• [Dataset records]
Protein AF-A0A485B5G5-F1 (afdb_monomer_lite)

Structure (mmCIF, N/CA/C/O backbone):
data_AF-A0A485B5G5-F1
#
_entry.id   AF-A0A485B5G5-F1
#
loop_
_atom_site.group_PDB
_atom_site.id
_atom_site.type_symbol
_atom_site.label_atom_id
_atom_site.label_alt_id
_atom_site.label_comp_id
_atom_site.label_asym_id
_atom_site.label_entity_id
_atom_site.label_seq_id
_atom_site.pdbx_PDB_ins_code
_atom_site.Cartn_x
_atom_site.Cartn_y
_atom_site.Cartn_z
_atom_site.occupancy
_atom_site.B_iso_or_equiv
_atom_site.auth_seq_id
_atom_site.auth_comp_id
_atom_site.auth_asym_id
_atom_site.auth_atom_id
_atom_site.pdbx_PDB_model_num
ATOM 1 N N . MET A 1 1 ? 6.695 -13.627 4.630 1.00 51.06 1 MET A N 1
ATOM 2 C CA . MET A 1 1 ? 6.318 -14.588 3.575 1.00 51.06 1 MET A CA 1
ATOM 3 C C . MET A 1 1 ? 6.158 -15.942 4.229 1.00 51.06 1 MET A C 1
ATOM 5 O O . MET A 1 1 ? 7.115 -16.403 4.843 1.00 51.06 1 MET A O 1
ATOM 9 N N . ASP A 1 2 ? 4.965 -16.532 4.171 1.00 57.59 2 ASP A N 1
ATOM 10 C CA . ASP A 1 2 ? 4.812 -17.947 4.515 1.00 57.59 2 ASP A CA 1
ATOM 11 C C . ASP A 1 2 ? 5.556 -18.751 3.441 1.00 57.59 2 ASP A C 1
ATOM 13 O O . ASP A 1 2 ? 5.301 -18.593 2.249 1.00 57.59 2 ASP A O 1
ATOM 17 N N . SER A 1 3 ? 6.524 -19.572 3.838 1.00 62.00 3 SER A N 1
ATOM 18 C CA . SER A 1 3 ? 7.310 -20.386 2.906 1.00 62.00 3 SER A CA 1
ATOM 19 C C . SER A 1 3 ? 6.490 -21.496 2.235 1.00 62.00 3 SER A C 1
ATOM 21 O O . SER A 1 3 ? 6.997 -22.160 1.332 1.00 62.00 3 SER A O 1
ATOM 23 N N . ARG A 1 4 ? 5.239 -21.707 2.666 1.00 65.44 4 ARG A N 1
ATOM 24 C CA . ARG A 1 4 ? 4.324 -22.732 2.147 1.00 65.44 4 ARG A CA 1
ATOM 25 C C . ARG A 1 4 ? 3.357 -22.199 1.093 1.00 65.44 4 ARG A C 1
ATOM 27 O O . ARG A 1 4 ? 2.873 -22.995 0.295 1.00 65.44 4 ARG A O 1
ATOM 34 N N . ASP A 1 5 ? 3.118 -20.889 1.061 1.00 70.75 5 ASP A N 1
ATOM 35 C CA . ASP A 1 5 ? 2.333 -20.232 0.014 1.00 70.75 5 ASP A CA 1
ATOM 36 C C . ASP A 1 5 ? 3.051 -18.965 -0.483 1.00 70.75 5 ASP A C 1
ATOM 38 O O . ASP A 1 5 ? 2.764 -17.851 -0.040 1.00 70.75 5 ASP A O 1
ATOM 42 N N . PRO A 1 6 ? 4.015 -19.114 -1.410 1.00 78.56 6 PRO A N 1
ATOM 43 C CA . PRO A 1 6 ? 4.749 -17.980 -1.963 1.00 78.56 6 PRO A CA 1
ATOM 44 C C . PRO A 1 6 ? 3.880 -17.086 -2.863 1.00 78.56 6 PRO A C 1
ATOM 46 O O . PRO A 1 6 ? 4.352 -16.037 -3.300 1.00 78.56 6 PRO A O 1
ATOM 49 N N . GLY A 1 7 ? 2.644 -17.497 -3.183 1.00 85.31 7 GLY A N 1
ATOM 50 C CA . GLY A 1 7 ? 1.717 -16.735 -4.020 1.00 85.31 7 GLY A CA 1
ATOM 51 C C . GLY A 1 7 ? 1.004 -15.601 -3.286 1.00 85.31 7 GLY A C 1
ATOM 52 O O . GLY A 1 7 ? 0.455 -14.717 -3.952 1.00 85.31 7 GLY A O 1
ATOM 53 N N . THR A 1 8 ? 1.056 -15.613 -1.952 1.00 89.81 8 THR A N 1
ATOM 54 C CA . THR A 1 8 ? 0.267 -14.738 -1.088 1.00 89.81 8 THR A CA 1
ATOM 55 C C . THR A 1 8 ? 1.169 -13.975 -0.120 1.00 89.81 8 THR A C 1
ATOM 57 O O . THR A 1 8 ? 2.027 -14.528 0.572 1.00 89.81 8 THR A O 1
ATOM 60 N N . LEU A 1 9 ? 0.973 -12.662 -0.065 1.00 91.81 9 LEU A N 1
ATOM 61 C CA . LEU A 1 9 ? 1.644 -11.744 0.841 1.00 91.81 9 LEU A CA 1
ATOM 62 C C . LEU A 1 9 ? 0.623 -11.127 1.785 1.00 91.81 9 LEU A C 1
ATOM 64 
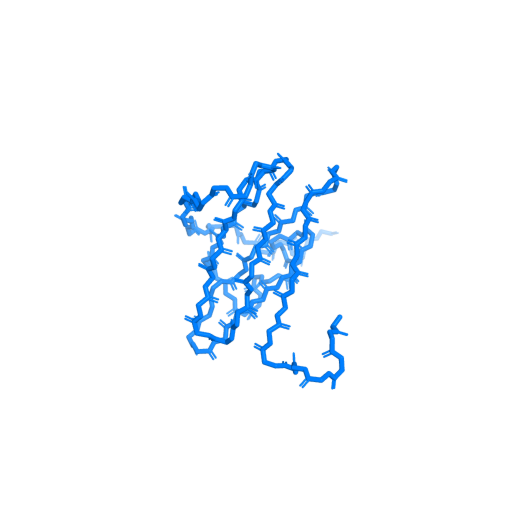O O . LEU A 1 9 ? -0.330 -10.499 1.342 1.00 91.81 9 LEU A O 1
ATOM 68 N N . LEU A 1 10 ? 0.865 -11.258 3.088 1.00 93.19 10 LEU A N 1
ATOM 69 C CA . LEU A 1 10 ? 0.110 -10.532 4.100 1.00 93.19 10 LEU A CA 1
ATOM 70 C C . LEU A 1 10 ? 0.885 -9.275 4.505 1.00 93.19 10 LEU A C 1
ATOM 72 O O . LEU A 1 10 ? 2.050 -9.368 4.904 1.00 93.19 10 LEU A O 1
ATOM 76 N N . ALA A 1 11 ? 0.241 -8.117 4.427 1.00 92.94 11 ALA A N 1
ATOM 77 C CA . ALA A 1 11 ? 0.753 -6.857 4.949 1.00 92.94 11 ALA A CA 1
ATOM 78 C C . ALA A 1 11 ? -0.182 -6.332 6.034 1.00 92.94 11 ALA A C 1
ATOM 80 O O . ALA A 1 11 ? -1.393 -6.425 5.905 1.00 92.94 11 ALA A O 1
ATOM 81 N N . ALA A 1 12 ? 0.376 -5.767 7.098 1.00 94.25 12 ALA A N 1
ATOM 82 C CA . ALA A 1 12 ? -0.398 -5.125 8.150 1.00 94.25 12 ALA A CA 1
ATOM 83 C C . ALA A 1 12 ? 0.202 -3.752 8.424 1.00 94.25 12 ALA A C 1
ATOM 85 O O . ALA A 1 12 ? 1.416 -3.630 8.620 1.00 94.25 12 ALA A O 1
ATOM 86 N N . ARG A 1 13 ? -0.639 -2.720 8.436 1.00 93.75 13 ARG A N 1
ATOM 87 C CA . ARG A 1 13 ? -0.222 -1.372 8.801 1.00 93.75 13 ARG A CA 1
ATOM 88 C C . ARG A 1 13 ? -0.467 -1.145 10.292 1.00 93.75 13 ARG A C 1
ATOM 90 O O . ARG A 1 13 ? -1.605 -1.126 10.747 1.00 93.75 13 ARG A O 1
ATOM 97 N N . SER A 1 14 ? 0.618 -0.922 11.029 1.00 91.44 14 SER A N 1
ATOM 98 C CA . SER A 1 14 ? 0.600 -0.576 12.454 1.00 91.44 14 SER A CA 1
ATOM 99 C C . SER A 1 14 ? 1.657 0.497 12.734 1.00 91.44 14 SER A C 1
ATOM 101 O O . SER A 1 14 ? 2.762 0.197 13.189 1.00 91.44 14 SER A O 1
ATOM 103 N N . GLY A 1 15 ? 1.342 1.748 12.407 1.00 89.50 15 GLY A N 1
ATOM 104 C CA . GLY A 1 15 ? 2.189 2.922 12.609 1.00 89.50 15 GLY A CA 1
ATOM 105 C C . GLY A 1 15 ? 2.879 3.408 11.336 1.00 89.50 15 GLY A C 1
ATOM 106 O O . GLY A 1 15 ? 2.614 4.520 10.878 1.00 89.50 15 GLY A O 1
ATOM 107 N N . SER A 1 16 ? 3.779 2.607 10.757 1.00 88.38 16 SER A N 1
ATOM 108 C CA . SER A 1 16 ? 4.513 3.017 9.549 1.00 88.38 16 SER A CA 1
ATOM 109 C C . SER A 1 16 ? 3.610 3.031 8.306 1.00 88.38 16 SER A C 1
ATOM 111 O O . SER A 1 16 ? 2.796 2.119 8.147 1.00 88.38 16 SER A O 1
ATOM 113 N N . PRO A 1 17 ? 3.754 4.023 7.402 1.00 91.75 17 PRO A N 1
ATOM 114 C CA . PRO A 1 17 ? 3.015 4.050 6.145 1.00 91.75 17 PRO A CA 1
ATOM 115 C C . PRO A 1 17 ? 3.266 2.789 5.322 1.00 91.75 17 PRO A C 1
ATOM 117 O O . PRO A 1 17 ? 4.377 2.256 5.301 1.00 91.75 17 PRO A O 1
ATOM 120 N N . LEU A 1 18 ? 2.221 2.328 4.643 1.00 95.94 18 LEU A N 1
ATOM 121 C CA . LEU A 1 18 ? 2.261 1.134 3.816 1.00 95.94 18 LEU A CA 1
ATOM 122 C C . LEU A 1 18 ? 1.385 1.376 2.586 1.00 95.94 18 LEU A C 1
ATOM 124 O O . LEU A 1 18 ? 0.223 1.775 2.704 1.00 95.94 18 LEU A O 1
ATOM 128 N N . VAL A 1 19 ? 1.976 1.188 1.412 1.00 96.75 19 VAL A N 1
ATOM 129 C CA . VAL A 1 19 ? 1.344 1.412 0.115 1.00 96.75 19 VAL A CA 1
ATOM 130 C C . VAL A 1 19 ? 1.455 0.155 -0.736 1.00 96.75 19 VAL A C 1
ATOM 132 O O . VAL A 1 19 ? 2.492 -0.514 -0.769 1.00 96.75 19 VAL A O 1
ATOM 135 N N . ILE A 1 20 ? 0.367 -0.158 -1.429 1.00 97.50 20 ILE A N 1
ATOM 136 C CA . ILE A 1 20 ? 0.288 -1.248 -2.394 1.00 97.50 20 ILE A CA 1
ATOM 137 C C . ILE A 1 20 ? 0.331 -0.634 -3.789 1.00 97.50 20 ILE A C 1
ATOM 139 O O . ILE A 1 20 ? -0.477 0.235 -4.107 1.00 97.50 20 ILE A O 1
ATOM 143 N N . GLY A 1 21 ? 1.275 -1.072 -4.617 1.00 97.38 21 GLY A N 1
ATOM 144 C CA . GLY A 1 21 ? 1.347 -0.721 -6.033 1.00 97.38 21 GLY A CA 1
ATOM 145 C C . GLY A 1 21 ? 0.654 -1.770 -6.894 1.00 97.38 21 GLY A C 1
ATOM 146 O O . GLY A 1 21 ? 0.938 -2.959 -6.757 1.00 97.38 21 GLY A O 1
ATOM 147 N N . LEU A 1 22 ? -0.219 -1.333 -7.800 1.00 96.62 22 LEU A N 1
ATOM 148 C CA . LEU A 1 22 ? -0.987 -2.208 -8.686 1.00 96.62 22 LEU A CA 1
ATOM 149 C C . LEU A 1 22 ? -0.353 -2.258 -10.077 1.00 96.62 22 LEU A C 1
ATOM 151 O O . LEU A 1 22 ? -0.331 -1.254 -10.790 1.00 96.62 22 LEU A O 1
ATOM 155 N N . GLY A 1 23 ? 0.160 -3.418 -10.476 1.00 92.38 23 GLY A N 1
ATOM 156 C CA . GLY A 1 23 ? 0.704 -3.668 -11.810 1.00 92.38 23 GLY A CA 1
ATOM 157 C C . GLY A 1 23 ? -0.270 -4.429 -12.714 1.00 92.38 23 GLY A C 1
ATOM 158 O O . GLY A 1 23 ? -1.435 -4.659 -12.384 1.00 92.38 23 GLY A O 1
ATOM 159 N N . MET A 1 24 ? 0.215 -4.855 -13.881 1.00 90.00 24 MET A N 1
ATOM 160 C CA . MET A 1 24 ? -0.535 -5.738 -14.781 1.00 90.00 24 MET A CA 1
ATOM 161 C C . MET A 1 24 ? -0.137 -7.199 -14.537 1.00 90.00 24 MET A C 1
ATOM 163 O O . MET A 1 24 ? 0.812 -7.700 -15.131 1.00 90.00 24 MET A O 1
ATOM 167 N N . GLY A 1 25 ? -0.879 -7.899 -13.672 1.00 89.12 25 GLY A N 1
ATOM 168 C CA . GLY A 1 25 ? -0.588 -9.300 -13.314 1.00 89.12 25 GLY A CA 1
ATOM 169 C C . GLY A 1 25 ? 0.499 -9.468 -12.242 1.00 89.12 25 GLY A C 1
ATOM 170 O O . GLY A 1 25 ? 1.055 -10.561 -12.068 1.00 89.12 25 GLY A O 1
ATOM 171 N N . GLU A 1 26 ? 0.796 -8.382 -11.537 1.00 92.56 26 GLU A N 1
ATOM 172 C CA . GLU A 1 26 ? 1.686 -8.315 -10.388 1.00 92.56 26 GLU A CA 1
ATOM 173 C C . GLU A 1 26 ? 1.241 -7.185 -9.458 1.00 92.56 26 GLU A C 1
ATOM 175 O O . GLU A 1 26 ? 0.652 -6.201 -9.905 1.00 92.56 26 GLU A O 1
ATOM 180 N N . ASN A 1 27 ? 1.530 -7.337 -8.169 1.00 96.25 27 ASN A N 1
ATOM 181 C CA . ASN A 1 27 ? 1.275 -6.333 -7.147 1.00 96.25 27 ASN A CA 1
ATOM 182 C C . ASN A 1 27 ? 2.541 -6.165 -6.307 1.00 96.25 27 ASN A C 1
ATOM 184 O O . ASN A 1 27 ? 3.294 -7.120 -6.101 1.00 96.25 27 ASN A O 1
ATOM 188 N N . PHE A 1 28 ? 2.755 -4.952 -5.815 1.00 95.25 28 PHE A N 1
ATOM 189 C CA . PHE A 1 28 ? 3.935 -4.572 -5.051 1.00 95.25 28 PHE A CA 1
ATOM 190 C C . PHE A 1 28 ? 3.534 -3.976 -3.712 1.00 95.25 28 PHE A C 1
ATOM 192 O O . PHE A 1 28 ? 2.448 -3.422 -3.571 1.00 95.25 28 PHE A O 1
ATOM 199 N N . ILE A 1 29 ? 4.434 -4.050 -2.738 1.00 95.06 29 ILE A N 1
ATOM 200 C CA . ILE A 1 29 ? 4.234 -3.481 -1.409 1.00 95.06 29 ILE A CA 1
ATOM 201 C C . ILE A 1 29 ? 5.490 -2.704 -1.032 1.00 95.06 29 ILE A C 1
ATOM 203 O O . ILE A 1 29 ? 6.599 -3.223 -1.157 1.00 95.06 29 ILE A O 1
ATOM 207 N N . ALA A 1 30 ? 5.318 -1.472 -0.562 1.00 94.38 30 ALA A N 1
ATOM 208 C CA . ALA A 1 30 ? 6.405 -0.641 -0.058 1.00 94.38 30 ALA A CA 1
ATOM 209 C C . ALA A 1 30 ? 5.926 0.253 1.092 1.00 94.38 30 ALA A C 1
ATOM 211 O O . ALA A 1 30 ? 4.729 0.412 1.323 1.00 94.38 30 ALA A O 1
ATOM 212 N N . SER A 1 31 ? 6.867 0.868 1.807 1.00 93.06 31 SER A N 1
ATOM 213 C CA . SER A 1 31 ? 6.563 1.919 2.786 1.00 93.06 31 SER A CA 1
ATOM 214 C C . SER A 1 31 ? 6.320 3.287 2.140 1.00 93.06 31 SER A C 1
ATOM 216 O O . SER A 1 31 ? 5.747 4.173 2.763 1.00 93.06 31 SER A O 1
ATOM 218 N N . ASP A 1 32 ? 6.780 3.468 0.900 1.00 92.75 32 ASP A N 1
ATOM 219 C CA . ASP A 1 32 ? 6.691 4.716 0.145 1.00 92.75 32 ASP A CA 1
ATOM 220 C C . ASP A 1 32 ? 6.416 4.412 -1.335 1.00 92.75 32 ASP A C 1
ATOM 222 O O . ASP A 1 32 ? 7.015 3.509 -1.924 1.00 92.75 32 ASP A O 1
ATOM 226 N N . GLN A 1 33 ? 5.520 5.186 -1.945 1.00 92.31 33 GLN A N 1
ATOM 227 C CA . GLN A 1 33 ? 5.172 5.083 -3.362 1.00 92.31 33 GLN A CA 1
ATOM 228 C C . GLN A 1 33 ? 6.362 5.403 -4.276 1.00 92.31 33 GLN A C 1
ATOM 230 O O . GLN A 1 33 ? 6.424 4.883 -5.388 1.00 92.31 33 GLN A O 1
ATOM 235 N N . LEU A 1 34 ? 7.327 6.213 -3.816 1.00 92.75 34 LEU A N 1
ATOM 236 C CA . LEU A 1 34 ? 8.523 6.565 -4.586 1.00 92.75 34 LEU A CA 1
ATOM 237 C C . LEU A 1 34 ? 9.337 5.329 -4.984 1.00 92.75 34 LEU A C 1
ATOM 239 O O . LEU A 1 34 ? 9.867 5.277 -6.092 1.00 92.75 34 LEU A O 1
ATOM 243 N N . ALA A 1 35 ? 9.372 4.309 -4.122 1.00 93.81 35 ALA A N 1
ATOM 244 C CA . ALA A 1 35 ? 10.044 3.042 -4.404 1.00 93.81 35 ALA A CA 1
ATOM 245 C C . ALA A 1 35 ? 9.358 2.233 -5.520 1.00 93.81 35 ALA A C 1
ATOM 247 O O . ALA A 1 35 ? 9.982 1.371 -6.133 1.00 93.81 35 ALA A O 1
ATOM 248 N N . LEU A 1 36 ? 8.079 2.509 -5.783 1.00 94.62 36 LEU A N 1
ATOM 249 C CA . LEU A 1 36 ? 7.244 1.770 -6.726 1.00 94.62 36 LEU A CA 1
ATOM 250 C C . LEU A 1 36 ? 7.014 2.518 -8.046 1.00 94.62 36 LEU A C 1
ATOM 252 O O . LEU A 1 36 ? 6.578 1.901 -9.017 1.00 94.62 36 LEU A O 1
ATOM 256 N N . LEU A 1 37 ? 7.357 3.810 -8.124 1.00 93.44 37 LEU A N 1
ATOM 257 C CA . LEU A 1 37 ? 7.240 4.608 -9.352 1.00 93.44 37 LEU A CA 1
ATOM 258 C C . LEU A 1 37 ? 7.917 3.995 -10.597 1.00 93.44 37 LEU A C 1
ATOM 260 O O . LEU A 1 37 ? 7.394 4.221 -11.692 1.00 93.44 37 LEU A O 1
ATOM 264 N N . PRO A 1 38 ? 9.033 3.236 -10.495 1.00 93.25 38 PRO A N 1
ATOM 265 C CA . PRO A 1 38 ? 9.624 2.571 -11.659 1.00 93.25 38 PRO A CA 1
ATOM 266 C C . PRO A 1 38 ? 8.762 1.455 -12.268 1.00 93.25 38 PRO A C 1
ATOM 268 O O . PRO A 1 38 ? 8.985 1.098 -13.422 1.00 93.25 38 PRO A O 1
ATOM 271 N N . VAL A 1 39 ? 7.809 0.892 -11.515 1.00 93.75 39 VAL A N 1
ATOM 272 C CA . VAL A 1 39 ? 7.016 -0.281 -11.933 1.00 93.75 39 VAL A CA 1
ATOM 273 C C . VAL A 1 39 ? 5.517 -0.002 -12.044 1.00 93.75 39 VAL A C 1
ATOM 275 O O . VAL A 1 39 ? 4.831 -0.668 -12.815 1.00 93.75 39 VAL A O 1
ATOM 278 N N . THR A 1 40 ? 4.982 0.985 -11.318 1.00 95.69 40 THR A N 1
ATOM 279 C CA . THR A 1 40 ? 3.570 1.380 -11.424 1.00 95.69 40 THR A CA 1
ATOM 280 C C . THR A 1 40 ? 3.316 2.818 -10.961 1.00 95.69 40 THR A C 1
ATOM 282 O O . THR A 1 40 ? 4.115 3.422 -10.249 1.00 95.69 40 THR A O 1
ATOM 285 N N . ARG A 1 41 ? 2.171 3.370 -11.377 1.00 95.81 41 ARG A N 1
A
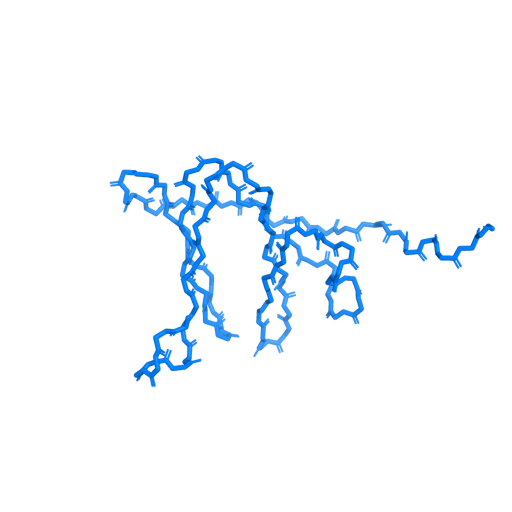TOM 286 C CA . ARG A 1 41 ? 1.619 4.665 -10.943 1.00 95.81 41 ARG A CA 1
ATOM 287 C C . ARG A 1 41 ? 0.304 4.534 -10.175 1.00 95.81 41 ARG A C 1
ATOM 289 O O . ARG A 1 41 ? -0.217 5.543 -9.712 1.00 95.81 41 ARG A O 1
ATOM 296 N N . ARG A 1 42 ? -0.230 3.318 -10.052 1.00 96.75 42 ARG A N 1
ATOM 297 C CA . ARG A 1 42 ? -1.522 3.028 -9.422 1.00 96.75 42 ARG A CA 1
ATOM 298 C C . ARG A 1 42 ? -1.279 2.509 -8.015 1.00 96.75 42 ARG A C 1
ATOM 300 O O . ARG A 1 42 ? -0.583 1.506 -7.847 1.00 96.75 42 ARG A O 1
ATOM 307 N N . PHE A 1 43 ? -1.841 3.185 -7.022 1.00 96.88 43 PHE A N 1
ATOM 308 C CA . PHE A 1 43 ? -1.551 2.937 -5.617 1.00 96.88 43 PHE A CA 1
ATOM 309 C C . PHE A 1 43 ? -2.810 2.804 -4.774 1.00 96.88 43 PHE A C 1
ATOM 311 O O . PHE A 1 43 ? -3.793 3.507 -4.988 1.00 96.88 43 PHE A O 1
ATOM 318 N N . ILE A 1 44 ? -2.736 1.947 -3.761 1.00 97.50 44 ILE A N 1
ATOM 319 C CA . ILE A 1 44 ? -3.686 1.892 -2.654 1.00 97.50 44 ILE A CA 1
ATOM 320 C C . ILE A 1 44 ? -2.914 2.172 -1.367 1.00 97.50 44 ILE A C 1
ATOM 322 O O . ILE A 1 44 ? -1.946 1.479 -1.050 1.00 97.50 44 ILE A O 1
ATOM 326 N N . PHE A 1 45 ? -3.347 3.180 -0.617 1.00 96.31 45 PHE A N 1
ATOM 327 C CA . PHE A 1 45 ? -2.788 3.490 0.695 1.00 96.31 45 PHE A CA 1
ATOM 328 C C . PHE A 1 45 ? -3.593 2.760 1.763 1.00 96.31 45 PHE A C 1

• [Exercise] Where the line containing "ATOM 320 C C" appears in the records above, begin copying and continue through the last line; copy each line exactly and include no others.

• [The answer]
ATOM 320 C C . ILE A 1 44 ? -2.914 2.172 -1.367 1.00 97.50 44 ILE A C 1
ATOM 322 O O . ILE A 1 44 ? -1.946 1.479 -1.050 1.00 97.50 44 ILE A O 1
ATOM 326 N N . PHE A 1 45 ? -3.347 3.180 -0.617 1.00 96.31 45 PHE A N 1
ATOM 327 C CA . PHE A 1 45 ? -2.788 3.490 0.695 1.00 96.31 45 PHE A CA 1
ATOM 328 C C . PHE A 1 45 ? -3.593 2.760 1.763 1.00 96.31 45 PHE A C 1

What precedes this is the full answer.